VENDREDI 13 Novembre

Ce week-end rendez vous à la deuxième édition des soirées HOUSE FORCE, nouvelle résidence du DJ Big Oh, dirigeant du label Friendship, au Rafiot Club. Après une première soirée en compagnie de l’artiste Coni, c’est un nouvel artiste de l’écurie Cleck Clek Boom qui en est l’invité, il s’agit du jeune producteur et DJ Bambounou.

Parisien né d’un père malien et d’une mère polonaise, Jérémy Guindo-Zegiestowski de son vrai nom, est très certainement un des artistes les plus intéressants et des plus novateurs de sa génération. Son univers musical extrêmement riche est à la fois sombre et futuriste, avec des morceaux clubs aux influences de UK Bass, la Chicago House et des titres techno plus expérimentaux. L’occasion de revenir sur les moments clés de sa carrière qui ont fait de l’enfant prodigue de la scène techno parisienne l’une des figures les plus remarquables et les plus inimitables de cette décennie.

Juin 2010 : Il sort son premier EP intitulé Animism sur le label Youngunz, ancienne structure qui deviendra plus tard le label Clek clek boom. Sur cet EP se trouvent 3 titres fortement influencés par la scène UK : Nappy Head, Aladji, Flaly. Ces titres ont de très fortes sonorités africaines, un clin d’œil à ses origines que l’on retrouve également sur le visuel de l’EP où l’on voit Bambounou faire tomber son masque qui est son visage, pour laisser place à celui d’un guerrier africain.
Puis nous y trouvons des remix de ses titres signés Teki Latex, cofondateur du label Sound Pellegrino sur lequel Bambounou cosignera l’EP Fructose avec Joakim en 2011. Nous y retrouvons également un remix de Dre Skull, Art nouveau et French Fries, un ami de longue date, son « être humain préféré sur terre » et un très proche collaborateur sur le plan musical. Ensemble, ils enchainent les apparitions lors des festivals mais aussi pour des featurings sur des titres tel que Hugz ou plus récemment à l’occasion des Red Bull studios Paris session, les titres Queen André et Dramatically Isolated.

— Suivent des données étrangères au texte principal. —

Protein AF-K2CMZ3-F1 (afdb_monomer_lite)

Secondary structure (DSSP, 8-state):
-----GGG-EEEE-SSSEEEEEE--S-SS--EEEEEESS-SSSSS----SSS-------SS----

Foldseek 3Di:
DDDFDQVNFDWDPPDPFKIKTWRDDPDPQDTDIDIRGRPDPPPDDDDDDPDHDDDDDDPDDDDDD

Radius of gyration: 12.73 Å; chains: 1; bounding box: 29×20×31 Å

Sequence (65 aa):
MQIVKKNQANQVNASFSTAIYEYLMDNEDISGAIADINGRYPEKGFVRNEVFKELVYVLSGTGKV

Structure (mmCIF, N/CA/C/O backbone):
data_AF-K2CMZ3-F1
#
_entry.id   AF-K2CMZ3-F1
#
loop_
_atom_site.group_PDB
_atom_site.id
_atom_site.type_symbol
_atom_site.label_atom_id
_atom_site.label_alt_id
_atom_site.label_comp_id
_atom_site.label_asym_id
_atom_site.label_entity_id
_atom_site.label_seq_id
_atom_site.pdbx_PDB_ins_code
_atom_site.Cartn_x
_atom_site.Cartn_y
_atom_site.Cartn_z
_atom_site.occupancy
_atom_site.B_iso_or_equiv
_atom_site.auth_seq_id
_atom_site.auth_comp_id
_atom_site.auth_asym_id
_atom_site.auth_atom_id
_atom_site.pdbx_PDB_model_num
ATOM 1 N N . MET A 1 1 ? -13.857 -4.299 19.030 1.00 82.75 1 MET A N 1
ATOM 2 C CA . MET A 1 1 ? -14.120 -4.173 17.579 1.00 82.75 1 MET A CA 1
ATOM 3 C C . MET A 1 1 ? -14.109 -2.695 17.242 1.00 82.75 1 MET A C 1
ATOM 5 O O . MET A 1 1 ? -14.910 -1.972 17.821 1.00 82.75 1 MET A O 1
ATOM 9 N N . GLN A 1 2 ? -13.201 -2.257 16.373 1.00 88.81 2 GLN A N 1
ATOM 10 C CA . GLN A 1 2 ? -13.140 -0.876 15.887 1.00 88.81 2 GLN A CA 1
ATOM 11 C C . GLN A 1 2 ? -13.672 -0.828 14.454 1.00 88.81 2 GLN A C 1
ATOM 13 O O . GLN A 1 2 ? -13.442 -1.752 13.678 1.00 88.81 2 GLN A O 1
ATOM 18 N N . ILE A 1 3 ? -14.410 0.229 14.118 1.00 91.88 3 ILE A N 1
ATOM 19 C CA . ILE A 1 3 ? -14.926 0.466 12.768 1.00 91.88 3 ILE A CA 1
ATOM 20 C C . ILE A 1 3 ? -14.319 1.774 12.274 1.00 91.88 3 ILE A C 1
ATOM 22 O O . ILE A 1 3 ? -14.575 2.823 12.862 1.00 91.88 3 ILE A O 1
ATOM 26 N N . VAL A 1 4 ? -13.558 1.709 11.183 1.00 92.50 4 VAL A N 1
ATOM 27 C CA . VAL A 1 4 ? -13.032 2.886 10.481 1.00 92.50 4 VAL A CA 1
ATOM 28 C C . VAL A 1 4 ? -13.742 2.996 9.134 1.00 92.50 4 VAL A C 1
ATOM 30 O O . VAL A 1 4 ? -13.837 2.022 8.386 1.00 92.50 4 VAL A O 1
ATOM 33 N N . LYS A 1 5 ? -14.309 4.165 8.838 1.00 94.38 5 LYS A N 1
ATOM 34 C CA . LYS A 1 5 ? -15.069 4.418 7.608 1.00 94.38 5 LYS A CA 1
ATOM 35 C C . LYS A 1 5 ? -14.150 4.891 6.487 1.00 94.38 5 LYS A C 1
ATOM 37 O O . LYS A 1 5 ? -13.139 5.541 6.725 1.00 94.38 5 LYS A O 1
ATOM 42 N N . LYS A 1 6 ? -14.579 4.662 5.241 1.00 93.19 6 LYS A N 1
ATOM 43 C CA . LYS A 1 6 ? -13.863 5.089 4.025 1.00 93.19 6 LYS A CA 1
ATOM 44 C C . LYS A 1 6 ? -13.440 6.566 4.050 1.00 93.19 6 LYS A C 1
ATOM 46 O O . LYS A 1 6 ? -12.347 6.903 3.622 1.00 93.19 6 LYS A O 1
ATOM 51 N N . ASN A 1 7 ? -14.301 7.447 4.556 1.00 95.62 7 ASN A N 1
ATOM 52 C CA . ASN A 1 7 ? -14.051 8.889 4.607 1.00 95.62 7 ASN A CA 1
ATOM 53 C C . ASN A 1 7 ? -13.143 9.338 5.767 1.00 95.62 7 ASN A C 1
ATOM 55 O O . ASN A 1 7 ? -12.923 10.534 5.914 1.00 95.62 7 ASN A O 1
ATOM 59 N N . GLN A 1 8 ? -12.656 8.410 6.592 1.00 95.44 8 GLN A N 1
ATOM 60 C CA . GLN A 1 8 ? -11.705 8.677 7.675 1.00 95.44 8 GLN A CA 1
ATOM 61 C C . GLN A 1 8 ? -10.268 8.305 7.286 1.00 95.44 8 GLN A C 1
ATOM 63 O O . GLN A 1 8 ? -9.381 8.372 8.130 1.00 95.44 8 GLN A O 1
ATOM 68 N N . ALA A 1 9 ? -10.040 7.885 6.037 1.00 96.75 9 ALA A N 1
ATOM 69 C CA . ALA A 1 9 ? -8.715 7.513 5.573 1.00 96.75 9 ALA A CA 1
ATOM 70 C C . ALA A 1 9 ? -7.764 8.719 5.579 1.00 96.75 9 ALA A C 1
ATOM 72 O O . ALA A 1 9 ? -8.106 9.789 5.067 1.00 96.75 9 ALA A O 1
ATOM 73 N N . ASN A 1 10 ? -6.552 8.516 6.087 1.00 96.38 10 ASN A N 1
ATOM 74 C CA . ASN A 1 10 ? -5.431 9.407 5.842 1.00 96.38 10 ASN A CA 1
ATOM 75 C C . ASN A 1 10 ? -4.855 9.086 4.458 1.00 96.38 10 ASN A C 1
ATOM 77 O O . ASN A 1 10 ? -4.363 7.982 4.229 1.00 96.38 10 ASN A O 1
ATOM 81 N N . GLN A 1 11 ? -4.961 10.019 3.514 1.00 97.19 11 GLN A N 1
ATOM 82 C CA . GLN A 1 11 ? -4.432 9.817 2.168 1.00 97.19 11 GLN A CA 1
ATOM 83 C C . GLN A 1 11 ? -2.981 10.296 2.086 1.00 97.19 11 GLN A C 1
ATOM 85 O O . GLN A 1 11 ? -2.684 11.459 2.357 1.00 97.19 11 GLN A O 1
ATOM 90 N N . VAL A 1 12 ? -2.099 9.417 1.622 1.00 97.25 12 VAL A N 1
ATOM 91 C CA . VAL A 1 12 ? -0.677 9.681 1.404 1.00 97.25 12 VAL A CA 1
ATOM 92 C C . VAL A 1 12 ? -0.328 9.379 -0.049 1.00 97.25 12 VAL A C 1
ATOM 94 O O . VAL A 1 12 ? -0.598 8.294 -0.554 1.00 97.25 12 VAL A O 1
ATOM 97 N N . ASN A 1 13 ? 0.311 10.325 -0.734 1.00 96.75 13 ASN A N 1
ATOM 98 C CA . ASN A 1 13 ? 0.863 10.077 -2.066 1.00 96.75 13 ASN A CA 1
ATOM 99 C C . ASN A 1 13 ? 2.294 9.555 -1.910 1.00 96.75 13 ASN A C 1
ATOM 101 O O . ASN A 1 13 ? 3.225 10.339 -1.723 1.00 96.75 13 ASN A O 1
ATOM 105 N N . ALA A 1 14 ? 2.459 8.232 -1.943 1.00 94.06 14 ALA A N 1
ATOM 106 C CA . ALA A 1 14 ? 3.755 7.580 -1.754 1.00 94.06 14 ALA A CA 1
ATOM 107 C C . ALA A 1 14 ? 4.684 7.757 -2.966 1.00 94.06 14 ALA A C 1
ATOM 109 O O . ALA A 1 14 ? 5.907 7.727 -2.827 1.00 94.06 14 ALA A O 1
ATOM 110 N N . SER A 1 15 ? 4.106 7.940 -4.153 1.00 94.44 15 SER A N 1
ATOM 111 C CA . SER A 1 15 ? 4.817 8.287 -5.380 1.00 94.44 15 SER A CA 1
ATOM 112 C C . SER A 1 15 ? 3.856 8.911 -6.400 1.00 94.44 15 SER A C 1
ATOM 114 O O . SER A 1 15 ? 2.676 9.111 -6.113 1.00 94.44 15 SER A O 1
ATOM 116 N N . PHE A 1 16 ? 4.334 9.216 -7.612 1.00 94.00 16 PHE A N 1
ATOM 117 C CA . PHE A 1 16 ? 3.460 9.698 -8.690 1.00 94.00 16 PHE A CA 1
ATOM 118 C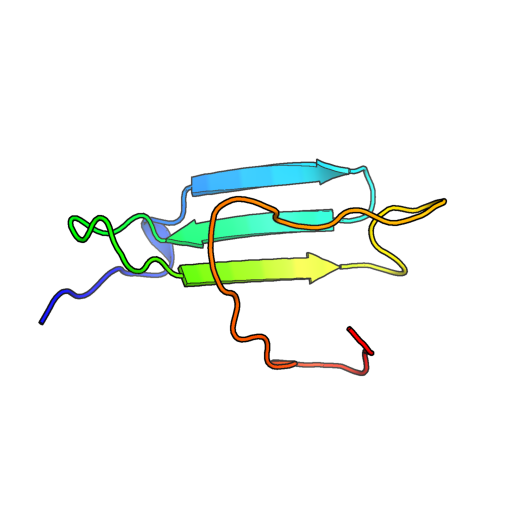 C . PHE A 1 16 ? 2.457 8.629 -9.152 1.00 94.00 16 PHE A C 1
ATOM 120 O O . PHE A 1 16 ? 1.362 8.960 -9.599 1.00 94.00 16 PHE A O 1
ATOM 127 N N . SER A 1 17 ? 2.828 7.350 -9.052 1.00 95.88 17 SER A N 1
ATOM 128 C CA . SER A 1 17 ? 1.991 6.225 -9.480 1.00 95.88 17 SER A CA 1
ATOM 129 C C . SER A 1 17 ? 1.166 5.594 -8.359 1.00 95.88 17 SER A C 1
ATOM 131 O O . 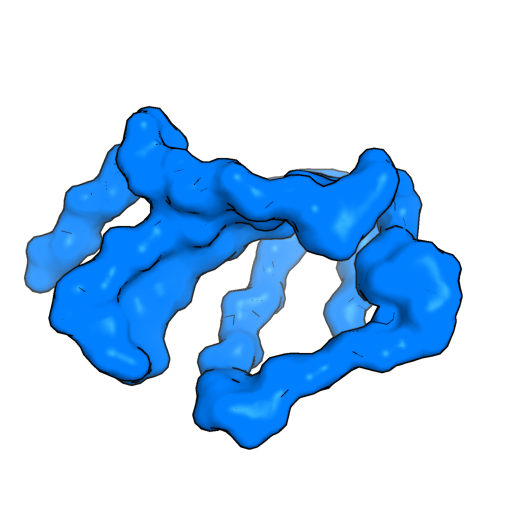SER A 1 17 ? 0.375 4.698 -8.644 1.00 95.88 17 SER A O 1
ATOM 133 N N . THR A 1 18 ? 1.361 6.003 -7.099 1.00 97.75 18 THR A N 1
ATOM 134 C CA . THR A 1 18 ? 0.807 5.287 -5.942 1.00 97.75 18 THR A CA 1
ATOM 135 C C . THR A 1 18 ? 0.224 6.222 -4.892 1.00 97.75 18 THR A C 1
ATOM 137 O O . THR A 1 18 ? 0.941 7.022 -4.281 1.00 97.75 18 THR A O 1
ATOM 140 N N . ALA A 1 19 ? -1.070 6.050 -4.631 1.00 98.00 19 ALA A N 1
ATOM 141 C CA . ALA A 1 19 ? -1.776 6.654 -3.509 1.00 98.00 19 ALA A CA 1
ATOM 142 C C . ALA A 1 19 ? -2.094 5.583 -2.459 1.00 98.00 19 ALA A C 1
ATOM 144 O O . ALA A 1 19 ? -2.551 4.490 -2.785 1.00 98.00 19 ALA A O 1
ATOM 145 N N . ILE A 1 20 ? -1.864 5.897 -1.189 1.00 97.62 20 ILE A N 1
ATOM 146 C CA . ILE A 1 20 ? -2.167 5.035 -0.047 1.00 97.62 20 ILE A CA 1
ATOM 147 C C . ILE A 1 20 ? -3.269 5.703 0.771 1.00 97.62 20 ILE A C 1
ATOM 149 O O . ILE A 1 20 ? -3.196 6.888 1.080 1.00 97.62 20 ILE A O 1
ATOM 153 N N . TYR A 1 21 ? -4.293 4.934 1.120 1.00 97.94 21 TYR A N 1
ATOM 154 C CA . TYR A 1 21 ? -5.386 5.330 2.000 1.00 97.94 21 TYR A CA 1
ATOM 155 C C . TYR A 1 21 ? -5.251 4.555 3.306 1.00 97.94 21 TYR A C 1
ATOM 157 O O . TYR A 1 21 ? -5.651 3.392 3.380 1.00 97.94 21 TYR A O 1
ATOM 165 N N . GLU A 1 22 ? -4.657 5.179 4.315 1.00 96.88 22 GLU A N 1
ATOM 166 C CA . GLU A 1 22 ? -4.388 4.575 5.616 1.00 96.88 22 GLU A CA 1
ATOM 167 C C . GLU A 1 22 ? -5.606 4.713 6.533 1.00 96.88 22 GLU A C 1
ATOM 169 O O . GLU A 1 22 ? -6.137 5.801 6.753 1.00 96.88 22 GLU A O 1
ATOM 174 N N . TYR A 1 23 ? -6.037 3.599 7.107 1.00 95.50 23 TYR A N 1
ATOM 175 C CA . TYR A 1 23 ? -7.093 3.516 8.105 1.00 95.50 23 TYR A CA 1
ATOM 176 C C . TYR A 1 23 ? -6.441 3.279 9.462 1.00 95.50 23 TYR A C 1
ATOM 178 O O . TYR A 1 23 ? -6.326 2.140 9.920 1.00 95.50 23 TYR A O 1
ATOM 186 N N . LEU A 1 24 ? -5.969 4.368 10.071 1.00 91.00 24 LEU A N 1
ATOM 187 C CA . LEU A 1 24 ? -5.351 4.333 11.393 1.00 91.00 24 LEU A CA 1
ATOM 188 C C . LEU A 1 24 ? -6.352 3.795 12.425 1.00 91.00 24 LEU A C 1
ATOM 190 O O . LEU A 1 24 ? -7.531 4.158 12.419 1.00 91.00 24 LEU A O 1
ATOM 194 N N . MET A 1 25 ? -5.868 2.903 13.282 1.00 90.81 25 MET A N 1
ATOM 195 C CA . MET A 1 25 ? -6.639 2.242 14.331 1.00 90.81 25 MET A CA 1
ATOM 196 C C . MET A 1 25 ? -6.004 2.550 15.686 1.00 90.81 25 MET A C 1
ATOM 198 O O . MET A 1 25 ? -4.828 2.892 15.755 1.00 90.81 25 MET A O 1
ATOM 202 N N . ASP A 1 26 ? -6.766 2.379 16.764 1.00 89.75 26 ASP A N 1
ATOM 203 C CA . ASP A 1 26 ? -6.269 2.592 18.133 1.00 89.75 26 ASP A CA 1
ATOM 204 C C . ASP A 1 26 ? -5.447 1.385 18.631 1.00 89.75 26 ASP A C 1
ATOM 206 O O . ASP A 1 26 ? -5.032 1.330 19.785 1.00 89.75 26 ASP A O 1
ATOM 210 N N . ASN A 1 27 ? -5.257 0.378 17.773 1.00 88.00 27 ASN A N 1
ATOM 211 C CA . ASN A 1 27 ? -4.493 -0.826 18.050 1.00 88.00 27 ASN A CA 1
ATOM 212 C C . ASN A 1 27 ? -3.051 -0.665 17.543 1.00 88.00 27 ASN A C 1
ATOM 214 O O . ASN A 1 27 ? -2.836 -0.303 16.390 1.00 88.00 27 ASN A O 1
ATOM 218 N N . GLU A 1 28 ? -2.075 -0.968 18.398 1.00 88.12 28 GLU A N 1
ATOM 219 C CA . GLU A 1 28 ? -0.647 -0.814 18.089 1.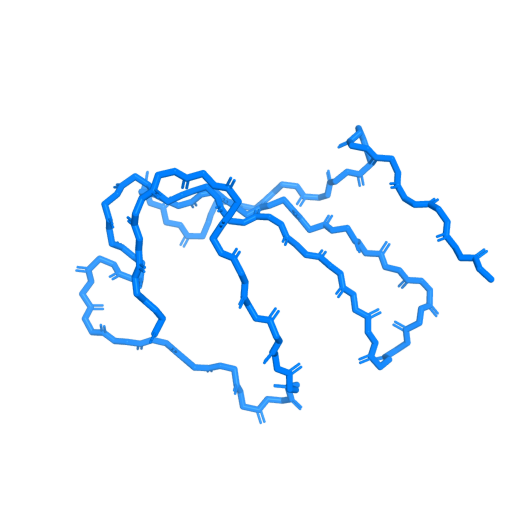00 88.12 28 GLU A CA 1
ATOM 220 C C . GLU A 1 28 ? -0.080 -1.949 17.216 1.00 88.12 28 GLU A C 1
ATOM 222 O O . GLU A 1 28 ? 0.937 -1.768 16.549 1.00 88.12 28 GLU A O 1
ATOM 227 N N . ASP A 1 29 ? -0.747 -3.106 17.184 1.00 88.94 29 ASP A N 1
ATOM 228 C CA . ASP A 1 29 ? -0.294 -4.307 16.476 1.00 88.94 29 ASP A CA 1
ATOM 229 C C . ASP A 1 29 ? -0.863 -4.422 15.055 1.00 88.94 29 ASP A C 1
ATOM 231 O O . ASP A 1 29 ? -0.308 -5.145 14.222 1.00 88.94 29 ASP A O 1
ATOM 235 N N . ILE A 1 30 ? -1.997 -3.769 14.770 1.00 89.19 30 ILE A N 1
ATOM 236 C CA . ILE A 1 30 ? -2.674 -3.875 13.475 1.00 89.19 30 ILE A CA 1
ATOM 237 C C . ILE A 1 30 ? -3.337 -2.570 13.038 1.00 89.19 30 ILE A C 1
ATOM 239 O O . ILE A 1 30 ? -4.087 -1.930 13.772 1.00 89.19 30 ILE A O 1
ATOM 243 N N . SER A 1 31 ? -3.124 -2.240 11.770 1.00 92.00 31 SER A N 1
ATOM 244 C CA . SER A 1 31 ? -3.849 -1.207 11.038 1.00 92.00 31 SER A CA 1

Août 2012 : L’EP Cobe voit le jour. C’est son troisième EP et sa première sortie sur le feu label 50weapons, une véritable consécration pour le jeune artiste. Trois titres y figurent : Chrome, Deepstaria et Mass qui figurera plus tard sur son premier album. Ce maxi s’inscrit dans la lignée du premier avec toujours des rythmes UK Bass néanmoins il se plait à explorer cet espace infime entre dubstep et techno. D’ores et déjà, nous découvrons un artiste qui n’a pas peur de repousser les limites des genres.

Novembre 2012 : C’est la sortie de son 1er album Orbiting sur 50weapons. Véritable ovni musical, Bambounou nous dévoile 12 titres qui nous propulsent vers un trip spatial. L’ouverture planante avec le titre Hyper nous propulse dans un ciel étoilé avant d’être très vite rattrapé par une techno singulière aux cadences africaines et aux vibrations métalliques de la Bass music (Any other service). Bambounou ne cesse de nous étonner en déconstruisant les rythmes. Le temps y est malmené : convulsé, saccadé, suspendu, accéléré. On se laisse prendre au jeu et nous n’arrêtons pas d’être surpris par des enchaînements imprévisibles et des retentissements insolites. Il s’amuse à explorer les limites de la machine en avançant sur un fil tendu entre vaccarme et ode futuriste. Le chant des machines se transforment en incantation vaudou et Bambounou, en sorcier venant tout droit du futur.
Mais Orbiting est avant tout un manifeste de son univers musical. Bambounou ne se refuse rien et explore différents genres musicaux afin de créer sa propre patte musicale : entre techno, dubstep, ambient et cosmic disco. Il s’amuse même à intégrer le bruit du décollage d’une navette dans EX06. Son ami French Fries y est également présent pour un featuring sur le titre Let me get.

Décembre 2013 : La sortie du maxi Ignition/ Take it out on me marque un tournant décisif dans sa carrière musicale. Pour la première fois, Bambounou nous dévoile 2 titres purement techno influencé par Détroit. Il laisse de côté la Bass music pour se consacrer pleinement à une techno sombre et à l’atmosphère inquiétante pour Take it out on me. A l’inverse Ignition est un morceau taillé sur mesure pour les clubs par l’ancien résident du Social club.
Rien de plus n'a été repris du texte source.